SQL Best Practices in less than 20 minutes 2/3


Uploaded by roughsealtd on 27.01.2008

Transcript:
Tried-and-true recipe number 2 consists in making existing indexes unusable.
Whenever you search a key in an index, it’s very similar to your searching a word in a
dictionary.
The database server compares what it finds in tree nodes to the key being searched and
descends the tree according to a comparison between
what is searched and the value found in the current node,
just like you move backwards and forwards in the dictionary depending
on the first and last words on a page. The word you search is like the index key.
Now, if I give you a dictionary and ask you to find the number of the page where the word
rill is located, it’s a question that is very
similar to this SQL query.
Suppose now that the dictionary is an English-French dictionary. If I ask you to find the page
where to find the word that translates to ‘ru’ in French, you are at a loss because
you can no longer browse the dictionary.
The only option left is to start reading the dictionary from A to Z and check the translation
of all words. You will never do it, but a database
server will, and this happens as soon as you apply
a function to an indexed column that you want to search.
What you will do, though, and this is what you should do in SQL too, is go to the English-French
part of the dictionary, find the translation of “ru” in English, and then use the word
found to do a regular search.
Applying functions at the wrong place is a very common mistake, particularly with dates.
Tried-and-true recipe number 3 is to hard-code everything.
All products don’t behave exactly the same in this respect, but if you want to hit Oracle
particularly hard, this is a very good idea.
When SQL queries are built by program and simple concatenation, what happens when the
value of an identifier changes? For the DBMS, it’s a
brand new query, and it goes through analysis, often called
parsing, and the optimizer recomputes an execution plan, using a lot of CPU in the process.
This is a very simple Oracle PL/SQL example to show the extent of damages.
In the first example I execute repeatedly a query by concatenating the value of the
id that identifies the row to return to the statement. It doesn’t
run for ages, but the important thing to note is that
the elapsed time is all CPU time, and parsing represents about two thirds of it.

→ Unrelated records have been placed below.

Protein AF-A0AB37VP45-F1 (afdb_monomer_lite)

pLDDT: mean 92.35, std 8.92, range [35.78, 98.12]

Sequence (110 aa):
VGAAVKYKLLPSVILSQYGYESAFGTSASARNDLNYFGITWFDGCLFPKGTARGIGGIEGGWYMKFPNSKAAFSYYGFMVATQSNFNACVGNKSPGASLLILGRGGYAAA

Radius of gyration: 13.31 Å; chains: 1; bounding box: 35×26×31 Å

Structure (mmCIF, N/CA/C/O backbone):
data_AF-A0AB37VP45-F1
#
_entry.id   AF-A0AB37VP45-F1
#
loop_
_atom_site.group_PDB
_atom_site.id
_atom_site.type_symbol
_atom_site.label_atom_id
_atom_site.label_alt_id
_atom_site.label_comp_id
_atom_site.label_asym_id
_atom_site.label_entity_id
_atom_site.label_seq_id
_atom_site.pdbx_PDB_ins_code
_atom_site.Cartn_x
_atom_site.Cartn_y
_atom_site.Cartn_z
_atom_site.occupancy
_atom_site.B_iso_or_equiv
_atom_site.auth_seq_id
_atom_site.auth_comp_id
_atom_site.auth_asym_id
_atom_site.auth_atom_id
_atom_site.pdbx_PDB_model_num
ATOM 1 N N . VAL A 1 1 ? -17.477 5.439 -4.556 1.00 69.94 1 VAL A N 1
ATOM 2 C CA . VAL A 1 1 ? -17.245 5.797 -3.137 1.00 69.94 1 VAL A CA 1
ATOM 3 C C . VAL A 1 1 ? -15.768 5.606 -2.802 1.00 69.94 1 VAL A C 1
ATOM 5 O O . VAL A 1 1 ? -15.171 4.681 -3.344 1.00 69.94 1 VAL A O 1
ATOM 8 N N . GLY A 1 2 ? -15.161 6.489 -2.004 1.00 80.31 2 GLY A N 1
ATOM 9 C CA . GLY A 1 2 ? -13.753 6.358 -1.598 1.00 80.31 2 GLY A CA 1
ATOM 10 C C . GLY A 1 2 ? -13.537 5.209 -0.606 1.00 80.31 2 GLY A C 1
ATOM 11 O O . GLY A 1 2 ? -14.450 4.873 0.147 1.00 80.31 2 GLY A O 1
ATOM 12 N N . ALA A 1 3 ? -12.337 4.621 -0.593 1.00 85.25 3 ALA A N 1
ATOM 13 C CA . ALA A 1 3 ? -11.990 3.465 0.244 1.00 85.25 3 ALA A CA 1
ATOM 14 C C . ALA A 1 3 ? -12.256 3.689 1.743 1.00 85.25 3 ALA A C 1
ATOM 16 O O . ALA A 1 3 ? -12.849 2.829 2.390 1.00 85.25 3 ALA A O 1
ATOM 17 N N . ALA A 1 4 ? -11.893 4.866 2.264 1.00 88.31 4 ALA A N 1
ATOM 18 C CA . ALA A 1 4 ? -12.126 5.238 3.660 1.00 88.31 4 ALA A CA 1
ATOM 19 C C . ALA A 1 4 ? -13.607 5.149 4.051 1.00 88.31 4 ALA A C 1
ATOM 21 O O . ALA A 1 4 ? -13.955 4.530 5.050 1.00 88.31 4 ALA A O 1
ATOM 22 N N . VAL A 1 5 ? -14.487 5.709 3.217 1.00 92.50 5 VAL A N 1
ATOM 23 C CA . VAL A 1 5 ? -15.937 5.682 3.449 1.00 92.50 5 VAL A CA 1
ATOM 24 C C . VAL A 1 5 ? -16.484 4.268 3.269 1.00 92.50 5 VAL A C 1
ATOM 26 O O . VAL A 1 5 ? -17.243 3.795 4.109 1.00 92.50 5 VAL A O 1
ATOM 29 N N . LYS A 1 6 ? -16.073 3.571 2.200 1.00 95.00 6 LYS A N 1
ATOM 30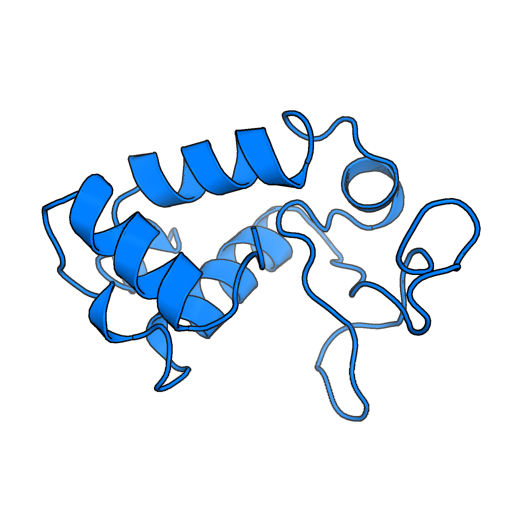 C CA . LYS A 1 6 ? -16.561 2.222 1.881 1.00 95.00 6 LYS A CA 1
ATOM 31 C C . LYS A 1 6 ? -16.276 1.222 3.002 1.00 95.00 6 LYS A C 1
ATOM 33 O O . LYS A 1 6 ? -17.148 0.431 3.341 1.00 95.00 6 LYS A O 1
ATOM 38 N N . TYR A 1 7 ? -15.065 1.261 3.551 1.00 96.12 7 TYR A N 1
ATOM 39 C CA . TYR A 1 7 ? -14.571 0.272 4.509 1.00 96.12 7 TYR A CA 1
ATOM 40 C C . TYR A 1 7 ? -14.409 0.825 5.927 1.00 96.12 7 TYR A C 1
ATOM 42 O O . TYR A 1 7 ? -13.809 0.168 6.769 1.00 96.12 7 TYR A O 1
ATOM 50 N N . LYS A 1 8 ? -14.929 2.027 6.211 1.00 96.75 8 LYS A N 1
ATOM 51 C CA . LYS A 1 8 ? -14.808 2.688 7.522 1.00 96.75 8 LYS A CA 1
ATOM 52 C C . LYS A 1 8 ? -13.354 2.740 8.022 1.00 96.75 8 LYS A C 1
ATOM 54 O O . LYS A 1 8 ? -13.093 2.516 9.201 1.00 96.75 8 LYS A O 1
ATOM 59 N N . LEU A 1 9 ? -12.414 3.001 7.116 1.00 96.75 9 LEU A N 1
ATOM 60 C CA . LEU A 1 9 ? -10.993 3.161 7.432 1.00 96.75 9 LEU A CA 1
ATOM 61 C C . LEU A 1 9 ? -10.694 4.637 7.694 1.00 96.75 9 LEU A C 1
ATOM 63 O O . LEU A 1 9 ? -11.270 5.511 7.045 1.00 96.75 9 LEU A O 1
ATOM 67 N N . LEU A 1 10 ? -9.765 4.921 8.606 1.00 97.00 10 LEU A N 1
ATOM 68 C CA . LEU A 1 10 ? -9.359 6.291 8.920 1.00 97.00 10 LEU A CA 1
ATOM 69 C C . LEU A 1 10 ? -8.626 6.930 7.729 1.00 97.00 10 LEU A C 1
ATOM 71 O O . LEU A 1 10 ? -7.541 6.461 7.378 1.00 97.00 10 LEU A O 1
ATOM 75 N N . PRO A 1 11 ? -9.140 8.030 7.139 1.00 95.25 11 PRO A N 1
ATOM 76 C CA . PRO A 1 11 ? -8.465 8.711 6.033 1.00 95.25 11 PRO A CA 1
ATOM 77 C C . PRO A 1 11 ? -7.036 9.141 6.377 1.00 95.25 11 PRO A C 1
ATOM 79 O O . PRO A 1 11 ? -6.149 9.030 5.538 1.00 95.25 11 PRO A O 1
ATOM 82 N N . SER A 1 12 ? -6.801 9.579 7.618 1.00 94.50 12 SER A N 1
ATOM 83 C CA . SER A 1 12 ? -5.475 9.978 8.100 1.00 94.50 12 SER A CA 1
ATOM 84 C C . SER A 1 12 ? -4.458 8.840 8.038 1.00 94.50 12 SER A C 1
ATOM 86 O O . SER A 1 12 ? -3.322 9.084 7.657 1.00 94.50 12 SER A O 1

In the second example, I execute the same query but pass the value of the identifier
as a parameter. The result is that parsing has dropped to
something negligible, and we divide run-time by a factor two
and a half for the very same process.
It is so obvious an improvement that both Oracle and Microsoft have done something to
try and fix poorly written code. You can ask the SQL engine to
force, more or less aggressively, the translation of constant
values to parameters so that queries are parsed only once.

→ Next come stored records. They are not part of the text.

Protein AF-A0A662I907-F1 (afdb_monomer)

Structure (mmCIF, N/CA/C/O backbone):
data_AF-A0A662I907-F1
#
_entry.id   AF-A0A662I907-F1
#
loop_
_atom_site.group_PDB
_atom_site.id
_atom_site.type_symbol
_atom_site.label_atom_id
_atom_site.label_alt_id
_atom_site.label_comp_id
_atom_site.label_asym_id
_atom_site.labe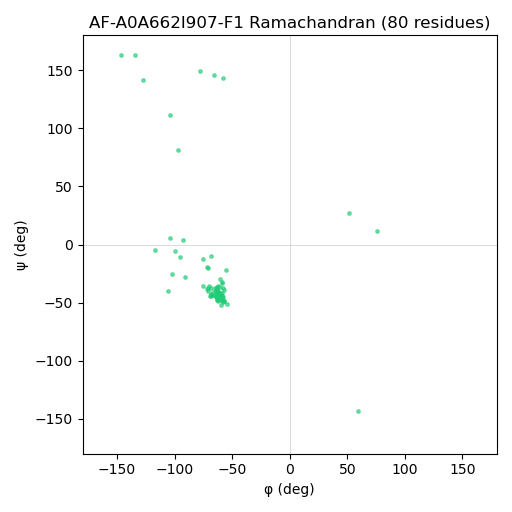l_entity_id
_atom_site.label_seq_id
_atom_site.pdbx_PDB_ins_code
_atom_site.Cartn_x
_atom_site.Cartn_y
_atom_site.Cartn_z
_atom_site.occupancy
_atom_site.B_iso_or_equiv
_atom_site.auth_seq_id
_atom_site.auth_comp_id
_atom_site.auth_asym_id
_atom_site.auth_atom_id
_atom_site.pdbx_PDB_model_num
ATOM 1 N N . LEU A 1 1 ? -3.002 11.647 -1.188 1.00 51.66 1 LEU A N 1
ATOM 2 C CA . LEU A 1 1 ? -1.633 11.204 -0.841 1.00 51.66 1 LEU A CA 1
ATOM 3 C C . LEU A 1 1 ? -0.753 11.506 -2.043 1.00 51.66 1 LEU A C 1
ATOM 5 O O . LEU A 1 1 ? -1.031 10.960 -3.099 1.00 51.66 1 LEU A O 1
ATOM 9 N N . GLU A 1 2 ? 0.227 12.400 -1.914 1.00 54.81 2 GLU A N 1
ATOM 10 C CA . GLU A 1 2 ? 1.243 12.628 -2.952 1.00 54.81 2 GLU A CA 1
ATOM 11 C C . GLU A 1 2 ? 2.541 11.967 -2.481 1.00 54.81 2 GLU A C 1
ATOM 13 O O . GLU A 1 2 ? 3.113 12.385 -1.477 1.00 54.81 2 GLU A O 1
ATOM 18 N N . ALA A 1 3 ? 2.964 10.897 -3.152 1.00 60.84 3 ALA A N 1
ATOM 19 C CA . ALA A 1 3 ? 4.236 10.222 -2.909 1.00 60.84 3 ALA A CA 1
ATOM 20 C C . ALA A 1 3 ? 4.990 10.108 -4.237 1.00 60.84 3 ALA A C 1
ATOM 22 O O . ALA A 1 3 ? 4.375 9.878 -5.279 1.00 60.84 3 ALA A O 1
ATOM 23 N N . ARG A 1 4 ? 6.311 10.288 -4.197 1.00 73.94 4 ARG A N 1
ATOM 24 C CA . ARG A 1 4 ? 7.215 10.255 -5.358 1.00 73.94 4 ARG A CA 1
ATOM 25 C C . ARG A 1 4 ? 8.243 9.125 -5.275 1.00 73.94 4 ARG A C 1
ATOM 27 O O . ARG A 1 4 ? 8.991 8.912 -6.220 1.00 73.94 4 ARG A O 1
ATOM 34 N N . SER A 1 5 ? 8.280 8.390 -4.163 1.00 83.25 5 SER A N 1
ATOM 35 C CA . SER A 1 5 ? 9.120 7.203 -3.973 1.00 83.25 5 SER A CA 1
ATOM 36 C C . SER A 1 5 ? 8.438 6.165 -3.077 1.00 83.25 5 SER A C 1
ATOM 38 O O . SER A 1 5 ? 7.507 6.488 -2.334 1.00 83.25 5 SER A O 1
ATOM 40 N N . GLY A 1 6 ? 8.924 4.917 -3.097 1.00 85.25 6 GLY A N 1
ATOM 41 C CA . GLY A 1 6 ? 8.416 3.852 -2.222 1.00 85.25 6 GLY A CA 1
ATOM 42 C C . GLY A 1 6 ? 8.528 4.185 -0.728 1.00 85.25 6 GLY A C 1
ATOM 43 O O . GLY A 1 6 ? 7.603 3.915 0.035 1.00 85.25 6 GLY A O 1
ATOM 44 N N . LEU A 1 7 ? 9.607 4.857 -0.308 1.00 90.38 7 LEU A N 1
ATOM 45 C CA . LEU A 1 7 ? 9.788 5.290 1.085 1.00 90.38 7 LEU A CA 1
ATOM 46 C C . LEU A 1 7 ? 8.795 6.384 1.491 1.00 90.38 7 LEU A C 1
ATOM 48 O O . LEU A 1 7 ? 8.231 6.336 2.587 1.00 90.38 7 LEU A O 1
ATOM 52 N N . GLU A 1 8 ? 8.554 7.362 0.615 1.00 91.56 8 GLU A N 1
ATOM 53 C CA . GLU A 1 8 ? 7.526 8.377 0.853 1.00 91.56 8 GLU A CA 1
ATOM 54 C C . GLU A 1 8 ? 6.144 7.738 0.958 1.00 91.56 8 GLU A C 1
ATOM 56 O O . GLU A 1 8 ? 5.383 8.073 1.864 1.00 91.56 8 GLU A O 1
ATOM 61 N N . PHE A 1 9 ? 5.848 6.765 0.095 1.00 93.12 9 PHE A N 1
ATOM 62 C CA . PHE A 1 9 ? 4.572 6.064 0.105 1.00 93.12 9 PHE A CA 1
ATOM 63 C C . PHE A 1 9 ? 4.357 5.264 1.397 1.00 93.12 9 PHE A C 1
ATOM 65 O O . PHE A 1 9 ? 3.310 5.399 2.031 1.00 93.12 9 PHE A O 1
ATOM 72 N N . ILE A 1 10 ? 5.374 4.531 1.864 1.00 95.69 10 ILE A N 1
ATOM 73 C CA . ILE A 1 10 ? 5.360 3.836 3.163 1.00 95.69 10 ILE A CA 1
ATOM 74 C C . ILE A 1 10 ? 5.099 4.821 4.308 1.00 95.69 10 ILE A C 1
ATOM 76 O O . ILE A 1 10 ? 4.226 4.591 5.147 1.00 95.69 10 ILE A O 1
ATOM 80 N N . ASN A 1 11 ? 5.821 5.943 4.345 1.00 95.81 11 ASN A N 1
ATOM 81 C CA . ASN A 1 11 ? 5.646 6.958 5.386 1.00 95.81 11 ASN A CA 1
ATOM 82 C C . ASN A 1 11 ? 4.244 7.567 5.375 1.00 95.81 11 ASN A C 1
ATOM 84 O O . ASN A 1 11 ? 3.687 7.881 6.430 1.00 95.81 11 ASN A O 1
ATOM 88 N N . ALA A 1 12 ? 3.672 7.731 4.190 1.00 96.38 12 ALA A N 1
ATOM 89 C CA . ALA A 1 12 ? 2.340 8.267 4.028 1.00 96.38 12 ALA A CA 1
ATOM 90 C C . ALA A 1 12 ? 1.268 7.249 4.474 1.00 96.38 12 ALA A C 1
ATOM 92 O O . ALA A 1 12 ? 0.336 7.621 5.192 1.00 96.38 12 ALA A O 1
ATOM 93 N N . ILE A 1 13 ? 1.464 5.955 4.188 1.00 97.06 13 ILE A N 1
ATOM 94 C CA . ILE A 1 13 ? 0.629 4.859 4.706 1.00 97.06 13 ILE A CA 1
ATOM 95 C C . ILE A 1 13 ? 0.712 4.762 6.226 1.00 97.06 13 ILE A C 1
ATOM 97 O O . ILE A 1 13 ? -0.315 4.539 6.852 1.00 97.06 13 ILE A O 1
ATOM 101 N N . LYS A 1 14 ? 1.874 4.973 6.858 1.00 97.31 14 LYS A N 1
ATOM 102 C CA . LYS A 1 14 ? 2.000 4.951 8.332 1.00 97.31 14 LYS A CA 1
ATOM 103 C C . LYS A 1 14 ? 1.143 6.016 9.027 1.00 97.31 14 LYS A C 1
ATOM 105 O O . LYS A 1 14 ? 0.712 5.801 10.153 1.00 97.31 14 LYS A O 1
ATOM 110 N N . LYS A 1 15 ? 0.892 7.151 8.367 1.00 97.19 15 LYS A N 1
ATOM 111 C CA . LYS A 1 15 ? 0.227 8.325 8.963 1.00 97.19 15 LYS A CA 1
ATOM 112 C C . LYS A 1 15 ? -1.245 8.469 8.581 1.00 97.19 15 LYS A C 1
ATOM 114 O O . LYS A 1 15 ? -1.998 9.111 9.306 1.00 97.19 15 LYS A O 1
ATOM 119 N N . ALA A 1 16 ? -1.657 7.929 7.435 1.00 97.50 16 ALA A N 1
ATOM 120 C CA . ALA A 1 16 ? -3.010 8.128 6.925 1.00 97.50 16 ALA A CA 1
ATOM 121 C C . ALA A 1 16 ? -4.075 7.468 7.828 1.00 97.50 16 ALA A C 1
ATOM 123 O O . ALA A 1 16 ? -3.838 6.384 8.364 1.00 97.50 16 ALA A O 1
ATOM 124 N N . PRO A 1 17 ? -5.277 8.046 7.977 1.00 98.25 17 PRO A N 1
ATOM 125 C CA . PRO A 1 17 ? -6.394 7.355 8.621 1.00 98.25 17 PRO A CA 1
ATOM 126 C C . PRO A 1 17 ? -6.731 6.046 7.897 1.00 98.25 17 PRO A C 1
ATOM 128 O O . PRO A 1 17 ? -6.698 6.001 6.667 1.00 98.25 17 PRO A O 1
ATOM 131 N N . ALA A 1 18 ? -7.106 4.996 8.635 1.00 97.81 18 ALA A N 1
ATOM 132 C CA . ALA A 1 18 ? -7.393 3.687 8.039 1.00 97.81 18 ALA A CA 1
ATOM 133 C C . ALA A 1 18 ? -8.497 3.749 6.965 1.00 97.81 18 ALA A C 1
ATOM 135 O O . ALA A 1 18 ? -8.337 3.182 5.889 1.00 97.81 18 ALA A O 1
ATOM 136 N N . ALA A 1 19 ? -9.543 4.551 7.189 1.00 97.81 19 ALA A N 1
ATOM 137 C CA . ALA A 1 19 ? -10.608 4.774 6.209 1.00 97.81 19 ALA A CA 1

But the problem is with the distribution of data. When your main criterion is something
like an indexed status indicator, which is usually very unevenly
distributed, you may have cases where the value that
is passed is very common and not selective at all,
and other cases where the value is very rare and very selective.

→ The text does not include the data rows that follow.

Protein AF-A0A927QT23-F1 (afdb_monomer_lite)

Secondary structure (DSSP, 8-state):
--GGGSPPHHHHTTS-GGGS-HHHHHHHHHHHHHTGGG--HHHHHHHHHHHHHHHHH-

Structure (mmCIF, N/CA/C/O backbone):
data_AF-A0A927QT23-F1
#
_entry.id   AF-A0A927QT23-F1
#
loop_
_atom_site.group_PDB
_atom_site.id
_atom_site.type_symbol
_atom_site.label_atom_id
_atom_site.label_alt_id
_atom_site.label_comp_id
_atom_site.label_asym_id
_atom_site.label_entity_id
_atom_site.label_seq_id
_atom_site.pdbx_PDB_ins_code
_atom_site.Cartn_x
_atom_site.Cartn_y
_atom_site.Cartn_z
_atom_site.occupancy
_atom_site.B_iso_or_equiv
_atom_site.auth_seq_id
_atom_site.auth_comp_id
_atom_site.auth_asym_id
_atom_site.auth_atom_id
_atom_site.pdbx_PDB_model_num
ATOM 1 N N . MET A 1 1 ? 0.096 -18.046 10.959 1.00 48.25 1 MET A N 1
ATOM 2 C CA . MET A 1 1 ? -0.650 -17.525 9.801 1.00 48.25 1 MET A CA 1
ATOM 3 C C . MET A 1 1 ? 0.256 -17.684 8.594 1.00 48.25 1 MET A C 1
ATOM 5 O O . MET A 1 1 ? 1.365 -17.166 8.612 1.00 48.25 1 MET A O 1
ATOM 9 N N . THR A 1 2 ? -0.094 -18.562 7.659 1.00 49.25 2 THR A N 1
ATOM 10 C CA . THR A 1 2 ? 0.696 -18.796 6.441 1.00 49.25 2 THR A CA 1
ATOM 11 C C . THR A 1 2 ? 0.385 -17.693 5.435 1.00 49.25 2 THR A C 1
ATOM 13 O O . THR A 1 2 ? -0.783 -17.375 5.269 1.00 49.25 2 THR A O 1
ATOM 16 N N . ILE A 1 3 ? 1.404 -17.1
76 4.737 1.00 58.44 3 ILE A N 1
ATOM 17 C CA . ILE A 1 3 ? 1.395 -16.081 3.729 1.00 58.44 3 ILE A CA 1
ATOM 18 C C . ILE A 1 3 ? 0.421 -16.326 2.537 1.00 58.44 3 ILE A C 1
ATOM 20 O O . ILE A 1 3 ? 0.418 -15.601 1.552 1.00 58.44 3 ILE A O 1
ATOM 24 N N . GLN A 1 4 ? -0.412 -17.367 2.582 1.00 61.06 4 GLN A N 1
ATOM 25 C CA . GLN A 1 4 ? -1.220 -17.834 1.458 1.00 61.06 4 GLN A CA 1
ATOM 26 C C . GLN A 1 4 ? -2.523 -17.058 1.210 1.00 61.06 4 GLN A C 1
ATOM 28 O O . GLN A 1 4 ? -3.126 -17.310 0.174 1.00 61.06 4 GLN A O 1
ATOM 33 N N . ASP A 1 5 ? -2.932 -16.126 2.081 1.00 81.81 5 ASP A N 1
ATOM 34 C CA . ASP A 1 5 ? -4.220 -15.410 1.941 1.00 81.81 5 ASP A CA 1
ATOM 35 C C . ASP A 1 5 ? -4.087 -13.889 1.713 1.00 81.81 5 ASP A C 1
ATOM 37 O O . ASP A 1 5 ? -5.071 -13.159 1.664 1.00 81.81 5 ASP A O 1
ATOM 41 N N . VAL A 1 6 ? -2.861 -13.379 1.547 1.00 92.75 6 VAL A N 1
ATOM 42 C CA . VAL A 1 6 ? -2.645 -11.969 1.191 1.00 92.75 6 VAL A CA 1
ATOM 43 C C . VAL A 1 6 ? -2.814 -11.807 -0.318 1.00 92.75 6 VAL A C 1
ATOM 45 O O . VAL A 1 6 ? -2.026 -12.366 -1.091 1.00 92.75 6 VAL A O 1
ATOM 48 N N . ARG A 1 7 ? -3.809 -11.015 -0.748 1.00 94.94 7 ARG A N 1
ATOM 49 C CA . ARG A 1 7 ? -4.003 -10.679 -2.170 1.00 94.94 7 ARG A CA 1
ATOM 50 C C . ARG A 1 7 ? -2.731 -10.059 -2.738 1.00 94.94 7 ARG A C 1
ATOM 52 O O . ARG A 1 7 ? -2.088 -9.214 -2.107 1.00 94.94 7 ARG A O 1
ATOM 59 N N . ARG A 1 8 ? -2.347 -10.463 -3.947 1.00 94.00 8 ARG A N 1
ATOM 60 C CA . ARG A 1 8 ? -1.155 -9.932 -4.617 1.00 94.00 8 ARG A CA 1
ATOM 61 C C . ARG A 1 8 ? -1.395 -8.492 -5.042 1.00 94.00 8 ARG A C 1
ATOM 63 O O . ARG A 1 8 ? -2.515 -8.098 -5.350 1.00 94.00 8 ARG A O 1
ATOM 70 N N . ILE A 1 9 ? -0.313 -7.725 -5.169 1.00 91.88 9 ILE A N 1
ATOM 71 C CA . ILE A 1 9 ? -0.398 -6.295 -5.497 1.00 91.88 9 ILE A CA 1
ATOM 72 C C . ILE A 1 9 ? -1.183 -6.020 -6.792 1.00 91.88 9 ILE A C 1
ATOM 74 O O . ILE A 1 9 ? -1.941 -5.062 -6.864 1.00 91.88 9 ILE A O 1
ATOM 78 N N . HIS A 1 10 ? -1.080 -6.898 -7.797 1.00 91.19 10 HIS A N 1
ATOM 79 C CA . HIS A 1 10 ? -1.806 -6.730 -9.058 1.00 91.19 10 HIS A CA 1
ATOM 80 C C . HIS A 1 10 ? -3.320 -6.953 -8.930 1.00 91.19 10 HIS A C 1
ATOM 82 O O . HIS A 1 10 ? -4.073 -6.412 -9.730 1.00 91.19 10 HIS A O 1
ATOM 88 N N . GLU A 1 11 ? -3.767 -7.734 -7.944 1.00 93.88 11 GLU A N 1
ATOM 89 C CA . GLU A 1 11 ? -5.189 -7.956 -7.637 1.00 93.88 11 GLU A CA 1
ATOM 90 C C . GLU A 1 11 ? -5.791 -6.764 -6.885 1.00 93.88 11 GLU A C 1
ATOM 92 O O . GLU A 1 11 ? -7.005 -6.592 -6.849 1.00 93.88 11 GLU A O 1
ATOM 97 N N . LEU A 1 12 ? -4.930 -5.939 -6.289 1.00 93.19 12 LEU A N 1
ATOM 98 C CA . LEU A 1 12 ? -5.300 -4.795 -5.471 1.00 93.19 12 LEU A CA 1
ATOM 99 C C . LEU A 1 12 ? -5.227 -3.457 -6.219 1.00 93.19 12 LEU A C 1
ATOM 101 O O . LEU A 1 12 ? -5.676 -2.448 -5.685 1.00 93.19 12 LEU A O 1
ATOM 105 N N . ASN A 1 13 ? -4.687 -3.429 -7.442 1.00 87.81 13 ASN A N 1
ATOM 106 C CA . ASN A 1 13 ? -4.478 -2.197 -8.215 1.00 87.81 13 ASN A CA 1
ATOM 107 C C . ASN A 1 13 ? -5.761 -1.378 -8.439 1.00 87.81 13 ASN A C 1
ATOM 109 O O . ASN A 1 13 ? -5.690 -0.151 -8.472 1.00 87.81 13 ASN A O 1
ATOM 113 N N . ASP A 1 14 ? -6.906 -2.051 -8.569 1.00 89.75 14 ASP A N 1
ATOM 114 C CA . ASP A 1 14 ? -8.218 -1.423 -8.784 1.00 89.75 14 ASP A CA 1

In such a case, you don’t want all constants to be replaced by parameters
because if you have statistics telling the frequency of the different values,
it is very easy to have the optimizer derailed.
It will have to choose for instance, between using an index on a date, which will be best
for common values, and using an index on the status, which is the best for infrequent values.
For many databases, the choice of the execution plan depends on the first parameter value
that is met. It can cause plan instability, and queries
that run fast in the morning and slowly in the afternoon if
the query has been reparsed with the wrong parameter in-between.
In such a case, what you really want is to have TWO different statements that will execute
differently.
Tried-and-true recipe number 4 is to abuse procedural database accesses.
In my experience, it is no longer big bad SQL queries that are the biggest performance
issue.
Missing indexes are also, for the most part, a thing of the past – actually, many tables
I come across are over-indexed.
Most performance issues today are with too many fast or moderately fast queries. If you
take a look at the following procedure for instance (found
in production), there is no reason to insert data,
then update what has just been inserted: it is very easy to insert the right data directly.
But I think that what explains the issue best is to show you week-end shopping, as I believe
it is practiced by most developers.
First they jump into their car.
Then they drive a little, until they arrive at the supermarket.
At this point there is something of an orientation run among the shelves of the various departments,
until they find what they want,
then head for the cashier,
drive back home,
store the milk into the fridge,
then start again for the next item on the shopping list.
This is exactly the way most programs use databases.
Where things become really funny, it’s when you consider the cures that are usually recommended.
First, black magic. Here you have a DBA in traditional DBA garb performing the magical
parameter dance.
Then you hear suggestions such as “we need some more powerful hardware”,
“We need more bandwidth”,
“we must tune the search query”,
or “we should try and improve I/Os”.
All of this will improve speed, somewhat.
But is it the issue, really? Well, I don’t think so.
Just keep in mind that unitary processing kills.
Tried-and-true recipe number 4.5 is to put user-functions everywhere.
Why 4.5? Because actually it’s a procedural variant.
I am going to take an example that talks to everyone: money.
Suppose we want to convert a certain amount from a foreign currency into our own currency.
We can write a function that takes the amount and the currency, then queries the table that
holds currency rates and returns the value converted to the last known exchange rate.
The query in the function is extremely fast.
If I run this query against a 2 million row table, it become awfully slow. I am cheating
a bit here, I got my result in a little over 9 minutes.
I rewrote the function, and brought the elapsed time down to one minute and sixteen seconds,
an improvement by a factor or more than seven.
How did I do it? My magic touch …
Actually, even a big international bank deals in very few currencies.
You will have the local currency, the currencies of the main trade partners,
then dollars, euros, british pounds, yens and the like.
It’s always the same values, and if you call the function to retrieve thousands of
times the exchange rate with the same currency,
you are doing a lot of useless work.
So what I did is that I used session variables as cache to store the various exchange rates
as I was referencing them, fetching each one only once, to reduce the number of calls to
the SQL engine.
If you think the result is awesome, think twice: if you use a simple join, it’s even
faster than the improved function, and it’s even
more striking with Oracle and SQL Server than with MySQL.
For the optimizer, a function is a black box and you have a lot of context switches between
the regular execution of a statement and the function
call. It’s, at a micro level, another case of
chatty application, not unlike the shopping algorithm
you have seen.